JL: When you do chats, do you get to pick the questions or does someone else? If it's you, what are some things that people can do to make it more likely for them to get a question answered by you?

KL: I pick the questions. The software we use presents the chatter with ten questions at a time, and we can store questions if we see several at once worth answering.

The #1 thing not to do is hitting SUBMIT twenty times in a row. If you fill up my screen with your question, you'll never get an answer. If a few minutes go by and you haven't gotten an answer, then submit it again, because there's always a chance I didn't see it. But the nitwits who hit SUBMIT twenty times in ten seconds make me want to reach through the monitor and slap them.

I prefer specific questions over broad ones. My two goals in chat sessions are to get to as many questions (and thus readers) as possible, and to keep it entertaining. Really broad questions - "who would make your 2010 All-Star team?" - slow me down. Even when I like a broad question and store it for later, I usually don't get to it because I don't want to break stride. And if you make me laugh, I'm more inclined to post it, even if the joke is at my expense.

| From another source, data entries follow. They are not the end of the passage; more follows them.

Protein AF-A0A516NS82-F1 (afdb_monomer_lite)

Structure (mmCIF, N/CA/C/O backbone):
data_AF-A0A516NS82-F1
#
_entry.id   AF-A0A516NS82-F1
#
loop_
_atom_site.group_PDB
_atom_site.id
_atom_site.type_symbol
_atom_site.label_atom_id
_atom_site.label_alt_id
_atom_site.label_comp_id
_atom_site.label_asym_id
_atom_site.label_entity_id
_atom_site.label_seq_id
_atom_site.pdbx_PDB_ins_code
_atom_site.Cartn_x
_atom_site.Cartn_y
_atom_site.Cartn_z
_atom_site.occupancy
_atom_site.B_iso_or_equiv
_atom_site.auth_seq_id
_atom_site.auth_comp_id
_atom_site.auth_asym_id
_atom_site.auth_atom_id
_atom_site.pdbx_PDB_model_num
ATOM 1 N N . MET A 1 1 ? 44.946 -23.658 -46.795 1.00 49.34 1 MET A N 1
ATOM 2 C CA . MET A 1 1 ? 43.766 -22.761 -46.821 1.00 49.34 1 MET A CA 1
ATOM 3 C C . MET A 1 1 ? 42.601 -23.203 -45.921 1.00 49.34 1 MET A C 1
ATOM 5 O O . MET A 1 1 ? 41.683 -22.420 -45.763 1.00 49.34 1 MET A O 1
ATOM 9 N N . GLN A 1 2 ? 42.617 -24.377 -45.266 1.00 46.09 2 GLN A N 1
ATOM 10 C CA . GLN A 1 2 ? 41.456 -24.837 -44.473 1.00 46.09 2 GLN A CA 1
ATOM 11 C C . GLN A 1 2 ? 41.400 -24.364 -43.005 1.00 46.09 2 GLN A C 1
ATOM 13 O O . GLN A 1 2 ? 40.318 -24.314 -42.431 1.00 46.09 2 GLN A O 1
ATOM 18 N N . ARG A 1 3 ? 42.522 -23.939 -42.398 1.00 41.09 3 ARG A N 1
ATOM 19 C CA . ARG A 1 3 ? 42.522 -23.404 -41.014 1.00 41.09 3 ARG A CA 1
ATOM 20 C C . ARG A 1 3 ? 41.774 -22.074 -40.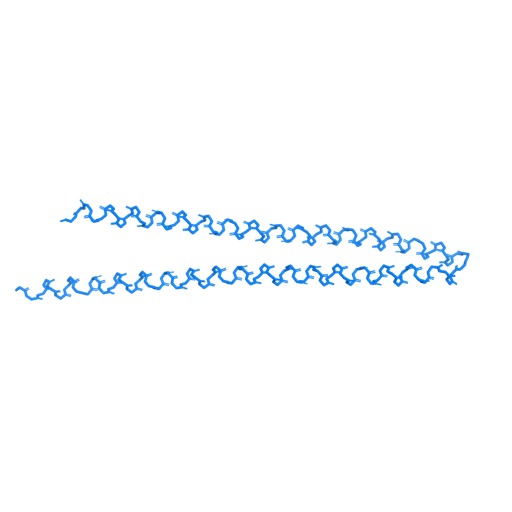866 1.00 41.09 3 ARG A C 1
ATOM 22 O O . ARG A 1 3 ? 41.262 -21.799 -39.792 1.00 41.09 3 ARG A O 1
ATOM 29 N N . TRP A 1 4 ? 41.683 -21.285 -41.935 1.00 41.62 4 TRP A N 1
ATOM 30 C CA . TRP A 1 4 ? 41.041 -19.967 -41.915 1.00 41.62 4 TRP A CA 1
ATOM 31 C C . TRP A 1 4 ? 39.511 -20.056 -41.936 1.00 41.62 4 TRP A C 1
ATOM 33 O O . TRP A 1 4 ? 38.841 -19.321 -41.219 1.00 41.62 4 TRP A O 1
ATOM 43 N N . VAL A 1 5 ? 38.959 -21.019 -42.680 1.00 53.38 5 VAL A N 1
ATOM 44 C CA . VAL A 1 5 ? 37.504 -21.228 -42.773 1.00 53.38 5 VAL A CA 1
ATOM 45 C C . VAL A 1 5 ? 36.942 -21.762 -41.452 1.00 53.38 5 VAL A C 1
ATOM 47 O O . VAL A 1 5 ? 35.880 -21.339 -41.010 1.00 53.38 5 VAL A O 1
ATOM 50 N N . MET A 1 6 ? 37.691 -22.641 -40.778 1.00 45.72 6 MET A N 1
ATOM 51 C CA . MET A 1 6 ? 37.279 -23.213 -39.493 1.00 45.72 6 MET A CA 1
ATOM 52 C C . MET A 1 6 ? 37.303 -22.182 -38.357 1.00 45.72 6 MET A C 1
ATOM 54 O O . MET A 1 6 ? 36.443 -22.224 -37.484 1.00 45.72 6 MET A O 1
ATOM 58 N N . TRP A 1 7 ? 38.244 -21.233 -38.390 1.00 51.12 7 TRP A N 1
ATOM 59 C CA . TRP A 1 7 ? 38.297 -20.145 -37.411 1.00 51.12 7 TRP A CA 1
ATOM 60 C C . TRP A 1 7 ? 37.116 -19.181 -37.578 1.00 51.12 7 TRP A C 1
ATOM 62 O O . TRP A 1 7 ? 36.446 -18.877 -36.600 1.00 51.12 7 TRP A O 1
ATOM 72 N N . CYS A 1 8 ? 36.788 -18.810 -38.820 1.00 51.69 8 CYS A N 1
ATOM 73 C CA . CYS A 1 8 ? 35.665 -17.920 -39.130 1.00 51.69 8 CYS A CA 1
ATOM 74 C C . CYS A 1 8 ? 34.296 -18.521 -38.742 1.00 51.69 8 CYS A C 1
ATOM 76 O O . CYS A 1 8 ? 33.433 -17.823 -38.215 1.00 51.69 8 CYS A O 1
ATOM 78 N N . HIS A 1 9 ? 34.109 -19.832 -38.929 1.00 51.47 9 HIS A N 1
ATOM 79 C CA . HIS A 1 9 ? 32.853 -20.509 -38.584 1.00 51.47 9 HIS A CA 1
ATOM 80 C C . HIS A 1 9 ? 32.646 -20.668 -37.066 1.00 51.47 9 HIS A C 1
ATOM 82 O O . HIS A 1 9 ? 31.517 -20.606 -36.585 1.00 51.47 9 HIS A O 1
ATOM 88 N N . ILE A 1 10 ? 33.729 -20.856 -36.300 1.00 57.84 10 ILE A N 1
ATOM 89 C CA . ILE A 1 10 ? 33.672 -20.965 -34.833 1.00 57.84 10 ILE A CA 1
ATOM 90 C C . ILE A 1 10 ? 33.389 -19.600 -34.199 1.00 57.84 10 ILE A C 1
ATOM 92 O O . ILE A 1 10 ? 32.555 -19.514 -33.300 1.00 57.84 10 ILE A O 1
ATOM 96 N N . THR A 1 11 ? 34.035 -18.533 -34.677 1.00 55.22 11 THR A N 1
ATOM 97 C CA . THR A 1 11 ? 33.797 -17.179 -34.155 1.00 55.22 11 THR A CA 1
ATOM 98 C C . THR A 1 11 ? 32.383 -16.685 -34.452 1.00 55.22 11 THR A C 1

JL: I (like/love) my job because ___ .

KL: I love to write, and I love to watch baseball. And I enjoy being on TV.

JL: Did you watch any of the Clemens/McNamee debacle? Was it as bad of a scandal as the 1919 Blackhawks Scandal? Should they get Rafael Pailmeri to take the stand again?

KL: Didn't watch. Don't care. Never did.

JL: For those of us college-age males who are mediocre cooks, do you have a recipe that we can impress our girlfriends/wives/lady friends with?

KL: Sausage and mushroom pasta with a sauce made from pecorino romano cheese and a bit of the pasta water. Very easy, and very good.

JL: Explain, how is David Eckstein still a Major League Starting SS? I thought his scrappiness only applied to 2B.

KL: I'm not a fan of Eckstein, but he's above replacement level, and scrappy white guys get more chances than comparable black or Latino players because MLB front offices are so white.

JL: How does one get a job with ESPN SCOUTS Inc.?

KL: My understanding is that they only hire people who have industry experience, such as working in a front office or coaching at the appropriate level. Scouts Inc. is just a brand name within ESPN - ESPN bought the company over two years ago, and they're using it to distinguish certain content as analysis from former insiders within that sport.